A consistent product data model is fundamental to sales success. This is because only a comprehensive product data model provides customers with the desired filters to quickly find the desired product and the opportunity to compare different desired items.
This presents retailers with the great challenge of mapping more extensive product data models on the PIM system suitable for the company. Product data models specify how products are best described by which attributes, contain all the required value lists for consistent search filters, and facilitate the setup of comprehensive product data governance, i.e. contain the category tree. In addition, the model indexes which information suppliers should provide on products and articles. Thanks to Continuous Migration, new product data models can be tested and, if necessary, adapted quickly, practically, agilely and, above all, iteratively. How this works and why this approach is so important is explained below.
There are essentially two use cases that make it necessary to quickly check a new data model. One is when the entire existing product data model has to be rethought because previous structures are no longer sufficient, or when a new PIM system is introduced.
PIM systems have become indispensable in the modern world for several reasons: On the one hand, the PIM serves as a central database for all product-related information and, on the other hand, it facilitates the further processing of this data, for example for webshops or catalogs. In order to exploit all the possibilities of the PIM system, an appropriate product data model must be stored in the PIM. But how do you build one correctly?
The creation of a product data model takes place in two phases. In the first step, categories are refined or newly created and thus the category tree is created or revised. Then, each category or product family must be described with a uniform attribute set. Finally, the metadata (data types, value lists, units, etc.) must be defined for each attribute.
A major hurdle in the introduction of a new product data model is to check its completeness and to test whether it can be mapped well with the existing product data. In the classic approach, the plausibility of the new product data model is checked by means of a full migration, followed by one or two iterations. This is cumbersome from several points of view: Everything has to be considered on paper and far away from the actual product data and discussed theoretically with a long lead time, described and introduced as fully as possible. This is associated with large personnel expenditures and tied-up resources. In addition, the adaptation and sharpening of the product data model is time-consuming, costly and comprehensive.

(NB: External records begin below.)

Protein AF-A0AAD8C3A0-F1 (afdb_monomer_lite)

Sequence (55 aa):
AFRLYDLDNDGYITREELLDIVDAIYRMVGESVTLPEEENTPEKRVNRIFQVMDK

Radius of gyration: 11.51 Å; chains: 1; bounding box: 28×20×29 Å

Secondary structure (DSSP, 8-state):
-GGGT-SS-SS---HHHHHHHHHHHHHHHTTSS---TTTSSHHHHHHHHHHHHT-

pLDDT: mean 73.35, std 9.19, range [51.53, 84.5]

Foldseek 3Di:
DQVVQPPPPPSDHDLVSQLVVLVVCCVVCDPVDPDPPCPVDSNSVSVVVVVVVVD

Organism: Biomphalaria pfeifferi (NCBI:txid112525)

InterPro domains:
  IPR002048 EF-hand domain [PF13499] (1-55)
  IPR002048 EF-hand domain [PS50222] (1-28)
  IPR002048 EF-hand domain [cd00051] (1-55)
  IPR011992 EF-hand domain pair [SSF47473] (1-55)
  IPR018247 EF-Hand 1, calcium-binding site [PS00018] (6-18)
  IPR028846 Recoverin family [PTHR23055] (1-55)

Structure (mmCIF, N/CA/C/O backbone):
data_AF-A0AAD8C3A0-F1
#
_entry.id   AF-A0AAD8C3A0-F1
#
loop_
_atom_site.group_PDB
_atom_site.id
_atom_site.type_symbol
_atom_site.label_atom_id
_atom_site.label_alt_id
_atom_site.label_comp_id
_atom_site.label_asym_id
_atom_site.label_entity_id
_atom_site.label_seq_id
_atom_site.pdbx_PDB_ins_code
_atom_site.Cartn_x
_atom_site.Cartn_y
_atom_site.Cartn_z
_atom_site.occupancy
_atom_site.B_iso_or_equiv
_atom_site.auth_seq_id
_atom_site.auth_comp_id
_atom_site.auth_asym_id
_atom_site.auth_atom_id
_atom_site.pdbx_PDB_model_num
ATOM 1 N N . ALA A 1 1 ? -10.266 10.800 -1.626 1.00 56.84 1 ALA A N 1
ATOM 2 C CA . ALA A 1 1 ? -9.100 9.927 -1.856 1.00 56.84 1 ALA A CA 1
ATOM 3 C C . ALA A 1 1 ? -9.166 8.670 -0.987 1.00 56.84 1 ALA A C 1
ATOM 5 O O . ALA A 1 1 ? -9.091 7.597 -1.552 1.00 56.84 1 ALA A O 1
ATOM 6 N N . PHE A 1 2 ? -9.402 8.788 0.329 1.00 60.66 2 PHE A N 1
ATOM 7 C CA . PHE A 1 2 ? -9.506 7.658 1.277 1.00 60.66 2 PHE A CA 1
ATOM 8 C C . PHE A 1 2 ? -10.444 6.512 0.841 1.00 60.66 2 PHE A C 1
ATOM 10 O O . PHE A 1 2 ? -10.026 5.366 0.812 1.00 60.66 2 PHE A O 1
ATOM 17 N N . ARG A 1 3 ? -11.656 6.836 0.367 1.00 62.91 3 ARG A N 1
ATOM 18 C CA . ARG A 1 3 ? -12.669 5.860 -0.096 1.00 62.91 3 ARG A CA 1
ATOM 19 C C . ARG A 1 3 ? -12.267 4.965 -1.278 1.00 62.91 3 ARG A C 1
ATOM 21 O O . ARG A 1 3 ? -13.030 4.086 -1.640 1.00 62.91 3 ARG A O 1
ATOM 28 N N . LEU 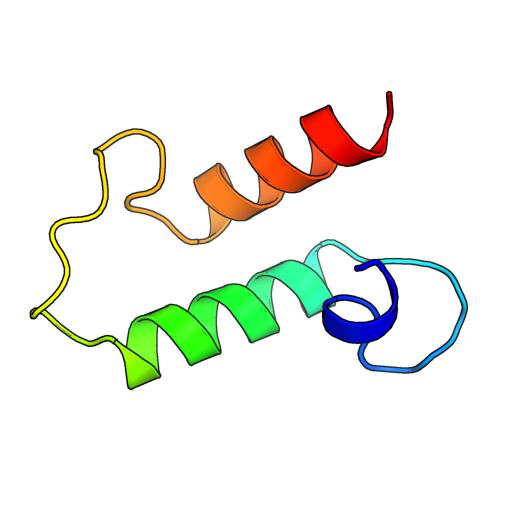A 1 4 ? -11.153 5.249 -1.955 1.00 68.31 4 LEU A N 1
ATOM 29 C CA . LEU A 1 4 ? -10.665 4.386 -3.037 1.00 68.31 4 LEU A CA 1
ATOM 30 C C . LEU A 1 4 ? -9.752 3.268 -2.506 1.00 68.31 4 LEU A C 1
ATOM 32 O O . LEU A 1 4 ? -9.513 2.311 -3.229 1.00 68.31 4 LEU A O 1
ATOM 36 N N . TYR A 1 5 ? -9.225 3.427 -1.288 1.00 71.31 5 TYR A N 1
ATOM 37 C CA . TYR A 1 5 ? -8.297 2.493 -0.646 1.00 71.31 5 TYR A CA 1
ATOM 38 C C . TYR A 1 5 ? -8.961 1.631 0.429 1.00 71.31 5 TYR A C 1
ATOM 40 O O . TYR A 1 5 ? -8.526 0.511 0.652 1.00 71.31 5 TYR A O 1
ATOM 48 N N . ASP A 1 6 ? -9.990 2.175 1.069 1.00 78.12 6 ASP A N 1
ATOM 49 C CA . ASP A 1 6 ? -10.849 1.493 2.034 1.00 78.12 6 ASP A CA 1
ATOM 50 C C . ASP A 1 6 ? -11.891 0.659 1.260 1.00 78.12 6 ASP A C 1
ATOM 52 O O . ASP A 1 6 ? -12.816 1.211 0.647 1.00 78.12 6 ASP A O 1
ATOM 56 N N . LEU A 1 7 ? -11.657 -0.655 1.178 1.00 80.12 7 LEU A N 1
ATOM 57 C CA . LEU A 1 7 ? -12.451 -1.587 0.371 1.00 80.12 7 LEU A CA 1
ATOM 58 C C . LEU A 1 7 ? -13.733 -1.980 1.100 1.00 80.12 7 LEU A C 1
ATOM 60 O O . LEU A 1 7 ? -14.790 -2.099 0.468 1.00 80.12 7 LEU A O 1
ATOM 64 N N . ASP A 1 8 ? -13.647 -2.175 2.413 1.00 82.56 8 ASP A N 1
ATOM 65 C CA . ASP A 1 8 ? -14.759 -2.623 3.249 1.00 82.56 8 ASP A CA 1
ATOM 66 C C . ASP A 1 8 ? -15.579 -1.473 3.867 1.00 82.56 8 ASP A C 1
ATOM 68 O O . ASP A 1 8 ? -16.697 -1.697 4.340 1.00 82.56 8 ASP A O 1
ATOM 72 N N . ASN A 1 9 ? -15.115 -0.231 3.710 1.00 80.31 9 ASN A N 1
ATOM 73 C CA . ASN A 1 9 ? -15.722 0.999 4.221 1.00 80.31 9 ASN A CA 1
ATOM 74 C C . ASN A 1 9 ? -15.817 1.031 5.754 1.00 80.31 9 ASN A C 1
ATOM 76 O O . ASN A 1 9 ? -16.765 1.614 6.300 1.00 80.31 9 ASN A O 1
ATOM 80 N N . ASP A 1 10 ? -14.853 0.429 6.453 1.00 84.50 10 ASP A N 1
ATOM 81 C CA . ASP A 1 10 ? -14.774 0.463 7.915 1.00 84.50 10 ASP A CA 1
ATOM 82 C C . ASP A 1 10 ? -14.158 1.771 8.463 1.00 84.50 10 ASP A C 1
ATOM 84 O O . ASP A 1 10 ? -14.246 2.058 9.664 1.00 84.50 10 ASP A O 1
ATOM 88 N N . GLY A 1 11 ? -13.623 2.620 7.576 1.00 80.31 11 GLY A N 1
ATOM 89 C CA . GLY A 1 11 ? -12.998 3.900 7.906 1.00 80.31 11 GLY A CA 1
ATOM 90 C C . GLY A 1 11 ? -11.506 3.807 8.234 1.00 80.31 11 GLY A C 1
ATOM 91 O O . GLY A 1 11 ? -10.878 4.838 8.501 1.00 80.31 11 GLY A O 1
ATOM 92 N N . TYR A 1 12 ? -10.935 2.609 8.185 1.00 80.75 12 TYR A N 1
ATOM 93 C CA . TYR A 1 12 ? -9.518 2.313 8.289 1.00 80.75 12 TYR A CA 1
ATOM 94 C C . TYR A 1 12 ? -9.026 1.742 6.955 1.00 80.75 12 TYR A C 1
ATOM 96 O O . TYR A 1 12 ? -9.788 1.330 6.098 1.00 80.75 12 TYR A O 1
ATOM 104 N N . ILE A 1 13 ? -7.718 1.820 6.722 1.00 80.25 13 ILE A N 1
ATOM 105 C CA . ILE A 1 13 ? -7.107 1.186 5.552 1.00 80.25 13 ILE A CA 1
ATOM 106 C C . ILE A 1 13 ? -6.052 0.246 6.087 1.00 80.25 13 ILE A C 1
ATOM 108 O O . ILE A 1 13 ? -5.072 0.669 6.711 1.00 80.25 13 ILE A O 1
ATOM 112 N N . THR A 1 14 ? -6.255 -1.039 5.855 1.00 83.38 14 THR A N 1
ATOM 113 C CA . THR A 1 14 ? -5.324 -2.076 6.274 1.00 83.38 14 THR A CA 1
ATOM 114 C C . THR A 1 14 ? -4.226 -2.283 5.233 1.00 83.38 14 THR A C 1
ATOM 116 O O . THR A 1 14 ? -4.342 -1.924 4.059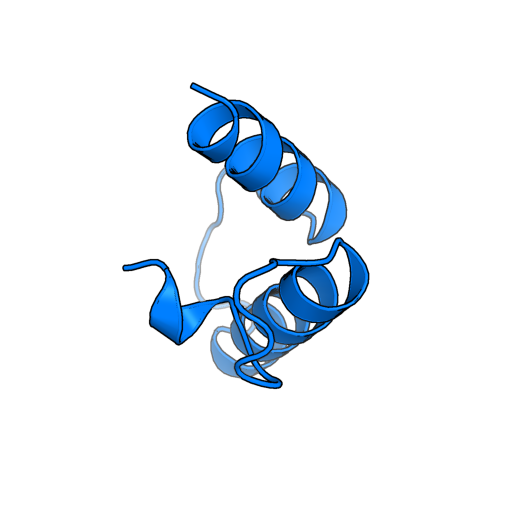 1.00 83.38 14 THR A O 1
ATOM 119 N N . ARG A 1 15 ? -3.106 -2.883 5.658 1.00 82.62 15 ARG A N 1
ATOM 120 C CA . ARG A 1 15 ? -2.035 -3.280 4.728 1.00 82.62 15 ARG A CA 1
ATOM 121 C C . ARG A 1 15 ? -2.518 -4.302 3.707 1.00 82.62 15 ARG A C 1
ATOM 123 O O . ARG A 1 15 ? -2.006 -4.283 2.596 1.00 82.62 15 ARG A O 1
ATOM 130 N N . GLU A 1 16 ? -3.455 -5.165 4.086 1.00 83.56 16 GLU A N 1
ATOM 131 C CA . GLU A 1 16 ? -4.005 -6.208 3.220 1.00 83.56 16 GLU A CA 1
ATOM 132 C C . GLU A 1 16 ? -4.856 -5.600 2.103 1.00 83.56 16 GLU A C 1
ATOM 134 O O . GLU A 1 16 ? -4.589 -5.879 0.938 1.00 83.56 16 GLU A O 1
ATOM 139 N N . GLU A 1 17 ? -5.767 -4.676 2.420 1.00 84.38 17 GLU A N 1
ATOM 140 C CA . GLU A 1 17 ? -6.573 -3.975 1.407 1.00 84.38 17 GLU A CA 1
ATOM 141 C C . GLU A 1 17 ? -5.710 -3.180 0.429 1.00 84.38 17 GLU A C 1
ATOM 143 O O . GLU A 1 17 ? -5.894 -3.230 -0.787 1.00 84.38 17 GLU A O 1
ATOM 148 N N . LEU A 1 18 ? -4.708 -2.474 0.955 1.00 82.12 18 LEU A N 1
ATOM 149 C CA . LEU A 1 18 ? -3.754 -1.742 0.134 1.00 82.12 18 LEU A CA 1
ATOM 150 C C . LEU A 1 18 ? -2.954 -2.679 -0.778 1.00 82.12 18 LEU A C 1
ATOM 152 O O . LEU A 1 18 ? -2.678 -2.325 -1.924 1.00 82.12 18 LEU A O 1
ATOM 156 N N . LEU A 1 19 ? -2.585 -3.864 -0.291 1.00 83.38 19 LEU A N 1
ATOM 157 C CA . LEU A 1 19 ? -1.855 -4.856 -1.073 1.00 83.38 19 LEU A CA 1
ATOM 158 C C . LEU A 1 19 ? -2.734 -5.462 -2.170 1.00 83.38 19 LEU A C 1
ATOM 160 O O . LEU A 1 19 ? -2.260 -5.572 -3.296 1.00 83.38 19 LEU A O 1
ATOM 164 N N . ASP A 1 20 ? -4.002 -5.757 -1.886 1.00 83.44 20 ASP A N 1
ATOM 165 C CA . ASP A 1 20 ? -4.970 -6.259 -2.868 1.00 83.44 20 ASP A CA 1
ATOM 166 C C . ASP A 1 20 ? -5.255 -5.236 -3.972 1.00 83.44 20 ASP A C 1
ATOM 168 O O . ASP A 1 20 ? -5.241 -5.575 -5.158 1.00 83.44 20 ASP A O 1
ATOM 172 N N . ILE A 1 21 ? -5.447 -3.962 -3.616 1.00 80.00 21 ILE A N 1
ATOM 173 C CA . ILE A 1 21 ? -5.641 -2.889 -4.602 1.00 80.00 21 ILE A CA 1
ATOM 174 C C . ILE A 1 21 ? -4.388 -2.724 -5.456 1.00 80.00 21 ILE A C 1
ATOM 176 O O . ILE A 1 21 ? -4.476 -2.615 -6.680 1.00 80.00 21 ILE A O 1
ATOM 180 N N . VAL A 1 22 ? -3.211 -2.689 -4.829 1.00 78.44 22 VAL A N 1
ATOM 181 C CA . VAL A 1 22 ? -1.955 -2.510 -5.557 1.00 78.44 22 VAL A CA 1
ATOM 182 C C . VAL A 1 22 ? -1.674 -3.723 -6.445 1.00 78.44 22 VAL A C 1
ATOM 184 O O . VAL A 1 22 ? -1.308 -3.516 -7.599 1.00 78.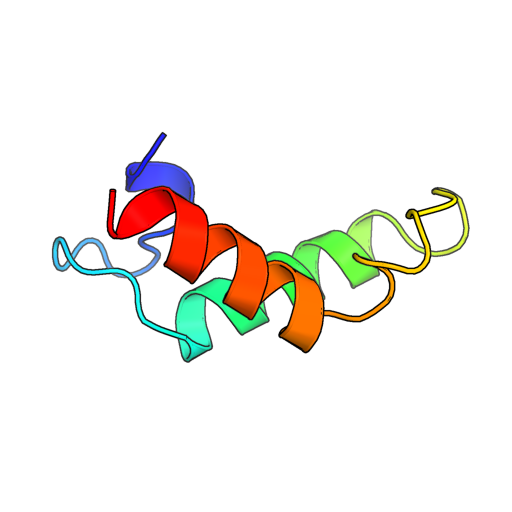44 22 VAL A O 1
ATOM 187 N N . ASP A 1 23 ? -1.907 -4.956 -5.988 1.00 80.94 23 ASP A N 1
ATOM 188 C CA . ASP A 1 23 ? -1.768 -6.167 -6.810 1.00 80.94 23 ASP A CA 1
ATOM 189 C C . ASP A 1 23 ? -2.760 -6.161 -7.983 1.00 80.94 23 ASP A C 1
ATOM 191 O O . ASP A 1 23 ? -2.382 -6.432 -9.124 1.00 80.94 23 ASP A O 1
ATOM 195 N N . ALA A 1 24 ? -4.012 -5.756 -7.752 1.00 81.75 24 ALA A N 1
ATOM 196 C CA . ALA A 1 24 ? -5.012 -5.610 -8.807 1.00 81.75 24 ALA A CA 1
ATOM 197 C C . ALA A 1 24 ? -4.599 -4.565 -9.856 1.00 81.75 24 ALA A C 1
ATOM 199 O O . ALA A 1 24 ? -4.702 -4.826 -11.056 1.00 81.75 24 ALA A O 1
ATOM 200 N N . ILE A 1 25 ? -4.065 -3.414 -9.431 1.00 76.50 25 ILE A N 1
ATOM 201 C CA . ILE A 1 25 ? -3.520 -2.393 -10.337 1.00 76.50 25 ILE A CA 1
ATOM 202 C C . ILE A 1 25 ? -2.329 -2.961 -11.107 1.00 76.50 25 ILE A C 1
ATOM 204 O O . ILE A 1 25 ? -2.275 -2.810 -12.321 1.00 76.50 25 ILE A O 1
ATOM 208 N N . TYR A 1 26 ? -1.40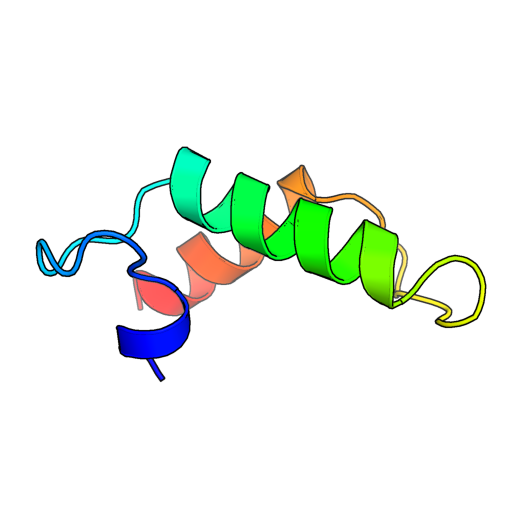1 -3.650 -10.446 1.00 74.88 26 TYR A N 1
ATOM 209 C CA . TYR A 1 26 ? -0.251 -4.280 -11.097 1.00 74.88 26 TYR A CA 1
ATOM 210 C C . TYR A 1 26 ? -0.667 -5.292 -12.171 1.00 74.88 26 TYR A C 1
ATOM 212 O O . TYR A 1 26 ? -0.105 -5.297 -13.267 1.00 74.88 26 TYR A O 1
ATOM 220 N N . ARG A 1 27 ? -1.698 -6.099 -11.899 1.00 75.06 27 ARG A N 1
ATOM 221 C CA . ARG A 1 27 ? -2.277 -7.045 -12.863 1.00 75.06 27 ARG A CA 1
ATOM 222 C C . ARG A 1 27 ? -3.014 -6.354 -14.008 1.00 75.06 27 ARG A C 1
ATOM 224 O O . ARG A 1 27 ? -2.921 -6.816 -15.140 1.00 75.06 27 ARG A O 1
ATOM 231 N N . MET A 1 28 ? -3.735 -5.264 -13.737 1.00 71.38 28 MET A N 1
ATOM 232 C CA . MET A 1 28 ? -4.462 -4.497 -14.760 1.00 71.38 28 MET A CA 1
ATOM 233 C C . MET A 1 28 ? -3.535 -3.669 -15.652 1.00 71.38 28 MET A C 1
ATOM 235 O O . MET A 1 28 ? -3.826 -3.465 -16.827 1.00 71.38 28 MET A O 1
ATOM 239 N N . VAL A 1 29 ? -2.441 -3.170 -15.085 1.00 68.75 29 VAL A N 1
ATOM 240 C CA . VAL A 1 29 ? -1.494 -2.263 -15.739 1.00 68.75 29 VAL A CA 1
ATOM 241 C C . VAL A 1 29 ? -0.362 -3.026 -16.448 1.00 68.75 29 VAL A C 1
ATOM 243 O O . VAL A 1 29 ? 0.302 -2.443 -17.301 1.00 68.75 29 VAL A O 1
ATOM 246 N N . GLY A 1 30 ? -0.183 -4.315 -16.121 1.00 62.56 30 GLY A N 1
ATOM 247 C CA . GLY A 1 30 ? 0.703 -5.330 -16.715 1.00 62.56 30 GLY A CA 1
ATOM 248 C C . GLY A 1 30 ? 1.732 -4.867 -17.751 1.00 62.56 30 GLY A C 1
ATOM 249 O O . GLY A 1 30 ? 1.348 -4.397 -18.814 1.00 62.56 30 GLY A O 1
ATOM 250 N N . GLU A 1 31 ? 3.028 -5.060 -17.451 1.00 56.59 31 GLU A N 1
ATOM 251 C CA . GLU A 1 31 ? 4.247 -4.852 -18.282 1.00 56.59 31 GLU A CA 1
ATOM 252 C C . GLU A 1 31 ? 4.422 -3.498 -19.009 1.00 56.59 31 GLU A C 1
ATOM 254 O O . GLU A 1 31 ? 5.530 -3.147 -19.407 1.00 56.59 31 GLU A O 1
ATOM 259 N N . SER A 1 32 ? 3.365 -2.707 -19.156 1.00 55.44 32 SER A N 1
ATOM 260 C CA . SER A 1 32 ? 3.289 -1.525 -20.014 1.00 55.44 32 SER A CA 1
ATOM 261 C C . SER A 1 32 ? 3.548 -0.217 -19.272 1.00 55.44 32 SER A C 1
ATOM 263 O O . SER A 1 32 ? 3.675 0.837 -19.895 1.00 55.44 32 SER A O 1
ATOM 265 N N . VAL A 1 33 ? 3.685 -0.278 -17.945 1.00 58.66 33 VAL A N 1
ATOM 266 C CA . VAL A 1 33 ? 4.043 0.874 -17.119 1.00 58.66 33 VAL A CA 1
ATOM 267 C C . VAL A 1 33 ? 5.378 0.606 -16.455 1.00 58.66 33 VAL A C 1
ATOM 269 O O . VAL A 1 33 ? 5.501 -0.225 -15.558 1.00 58.66 33 VAL A O 1
ATOM 272 N N . THR A 1 34 ? 6.384 1.352 -16.902 1.00 58.16 34 THR A N 1
ATOM 273 C CA . THR A 1 34 ? 7.640 1.535 -16.179 1.00 58.16 34 THR A CA 1
ATOM 274 C C . THR A 1 34 ? 7.326 2.242 -14.872 1.00 58.16 34 THR A C 1
ATOM 276 O O . THR A 1 34 ? 7.224 3.469 -14.817 1.00 58.16 34 THR A O 1
ATOM 279 N N . LEU A 1 35 ? 7.107 1.450 -13.832 1.00 62.56 35 LEU A N 1
ATOM 280 C CA . LEU A 1 35 ? 7.047 1.952 -12.475 1.00 62.56 35 LEU A CA 1
ATOM 281 C C . LEU A 1 35 ? 8.489 2.293 -12.038 1.00 62.56 35 LEU A C 1
ATOM 283 O O . LEU A 1 35 ? 9.455 1.676 -12.502 1.00 62.56 35 LEU A O 1
ATOM 287 N N . PRO A 1 36 ? 8.680 3.345 -11.231 1.00 63.94 36 PRO A N 1
ATOM 288 C CA . PRO A 1 36 ? 9.988 3.648 -10.664 1.00 63.94 36 PRO A CA 1
ATOM 289 C C . PRO A 1 36 ? 10.424 2.525 -9.705 1.00 63.94 36 PRO A C 1
ATOM 291 O O . PRO A 1 36 ? 9.593 1.941 -9.014 1.00 63.94 36 PRO A O 1
ATOM 294 N N . GLU A 1 37 ? 11.728 2.233 -9.604 1.00 64.19 37 GLU A N 1
ATOM 295 C CA . GLU A 1 37 ? 12.282 1.148 -8.754 1.00 64.19 37 GLU A CA 1
ATOM 296 C C . GLU A 1 37 ? 11.876 1.206 -7.274 1.00 64.19 37 GLU A C 1
ATOM 298 O O . GLU A 1 37 ? 11.846 0.185 -6.573 1.00 64.19 37 GLU A O 1
ATOM 303 N N . GLU A 1 38 ? 11.522 2.397 -6.802 1.00 61.53 38 GLU A N 1
ATOM 304 C CA . GLU A 1 38 ? 11.004 2.639 -5.458 1.00 61.53 38 GLU A CA 1
ATOM 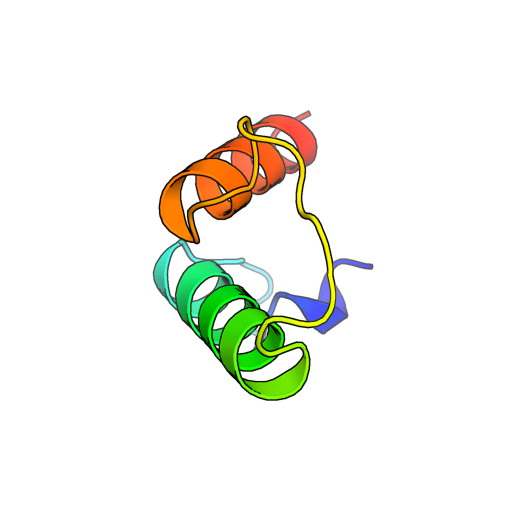305 C C . GLU A 1 38 ? 9.553 2.171 -5.270 1.00 61.53 38 GLU A C 1
ATOM 307 O O . GLU A 1 38 ? 9.150 1.899 -4.144 1.00 61.53 38 GLU A O 1
ATOM 312 N N . GLU A 1 39 ? 8.785 2.008 -6.347 1.00 65.88 39 GLU A N 1
ATOM 313 C CA . GLU A 1 39 ? 7.394 1.539 -6.339 1.00 65.88 39 GLU A CA 1
ATOM 314 C C . GLU A 1 39 ? 7.201 0.210 -7.076 1.00 65.88 39 GLU A C 1
ATOM 316 O O . GLU A 1 39 ? 6.071 -0.270 -7.113 1.00 65.88 39 GLU A O 1
ATOM 321 N N . ASN A 1 40 ? 8.277 -0.388 -7.611 1.00 69.31 40 ASN A N 1
ATOM 322 C CA . ASN A 1 40 ? 8.292 -1.608 -8.439 1.00 69.31 40 ASN A CA 1
ATOM 323 C C . ASN A 1 40 ? 7.818 -2.892 -7.748 1.00 69.31 40 ASN A C 1
ATOM 325 O O . ASN A 1 40 ? 7.691 -3.927 -8.402 1.00 69.31 40 ASN A O 1
ATOM 329 N N . THR A 1 41 ? 7.563 -2.849 -6.442 1.00 76.31 41 THR A N 1
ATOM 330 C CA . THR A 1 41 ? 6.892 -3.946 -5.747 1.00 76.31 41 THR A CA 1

Continuous Migration, or the 2.0 approach, skilfully eliminates the cumbersome nature of the classic IT migration approach: Instead of a large and cumbersome migration, many small iterations are used. Because feedback is received quickly, adjustments can be made and checked selectively. As a result, the product data model quality is significantly increased quickly, agilely and iteratively iteration by iteration. Because only those who can work quickly with the existing data and their mappings can also quickly see where improvements are necessary.
In practice, the implementation looks as follows: The new data model is created on the Onedot product data platform and desired PIM test system. The existing product data from the live system is also loaded into the product data platform. With this information, Onedot's AI-powered software can map existing product data to the new model. In the process, the product information is automatically mapped to the structures specified by the product data model in a clearly structured process.
As soon as this process has been completed and the product data has been mapped to the model accordingly, it is quickly apparent whether adjustments are still necessary in the product data model. After any adjustments, the product data is mapped again to the improved product data model structure. Of course, the product data is continuously exported from the live system. This process is repeated until the product data looks right in the new structure, i.e. is correctly displayed.
The fine-tuning of a product data model can only be done on and with the product data. The faster you can test the product data model on the existing product data, the smoother the introduction of a new PIM system or product data model. Thanks to the use of Onedot's product data platform, however, there are even more advantages.
Thanks to Onedot's AI-powered product data platform, companies need to deploy fewer human resources and do not need to bring in their own IT for the migration, as category or product managers can accompany them. In addition, once the Continuous Migration is complete, the AI is already trained on the company's own product data model. This subsequently enables a very fast ramp-up of automated supplier onboarding.
In this way, companies can guarantee the desired product data quality across a broad and deep product range. This is precisely the approach 2.0 that is needed to make adjustments to the product data model quickly, agilely and sustainably. This is the only way to introduce a consistent product data model that is also future-proof.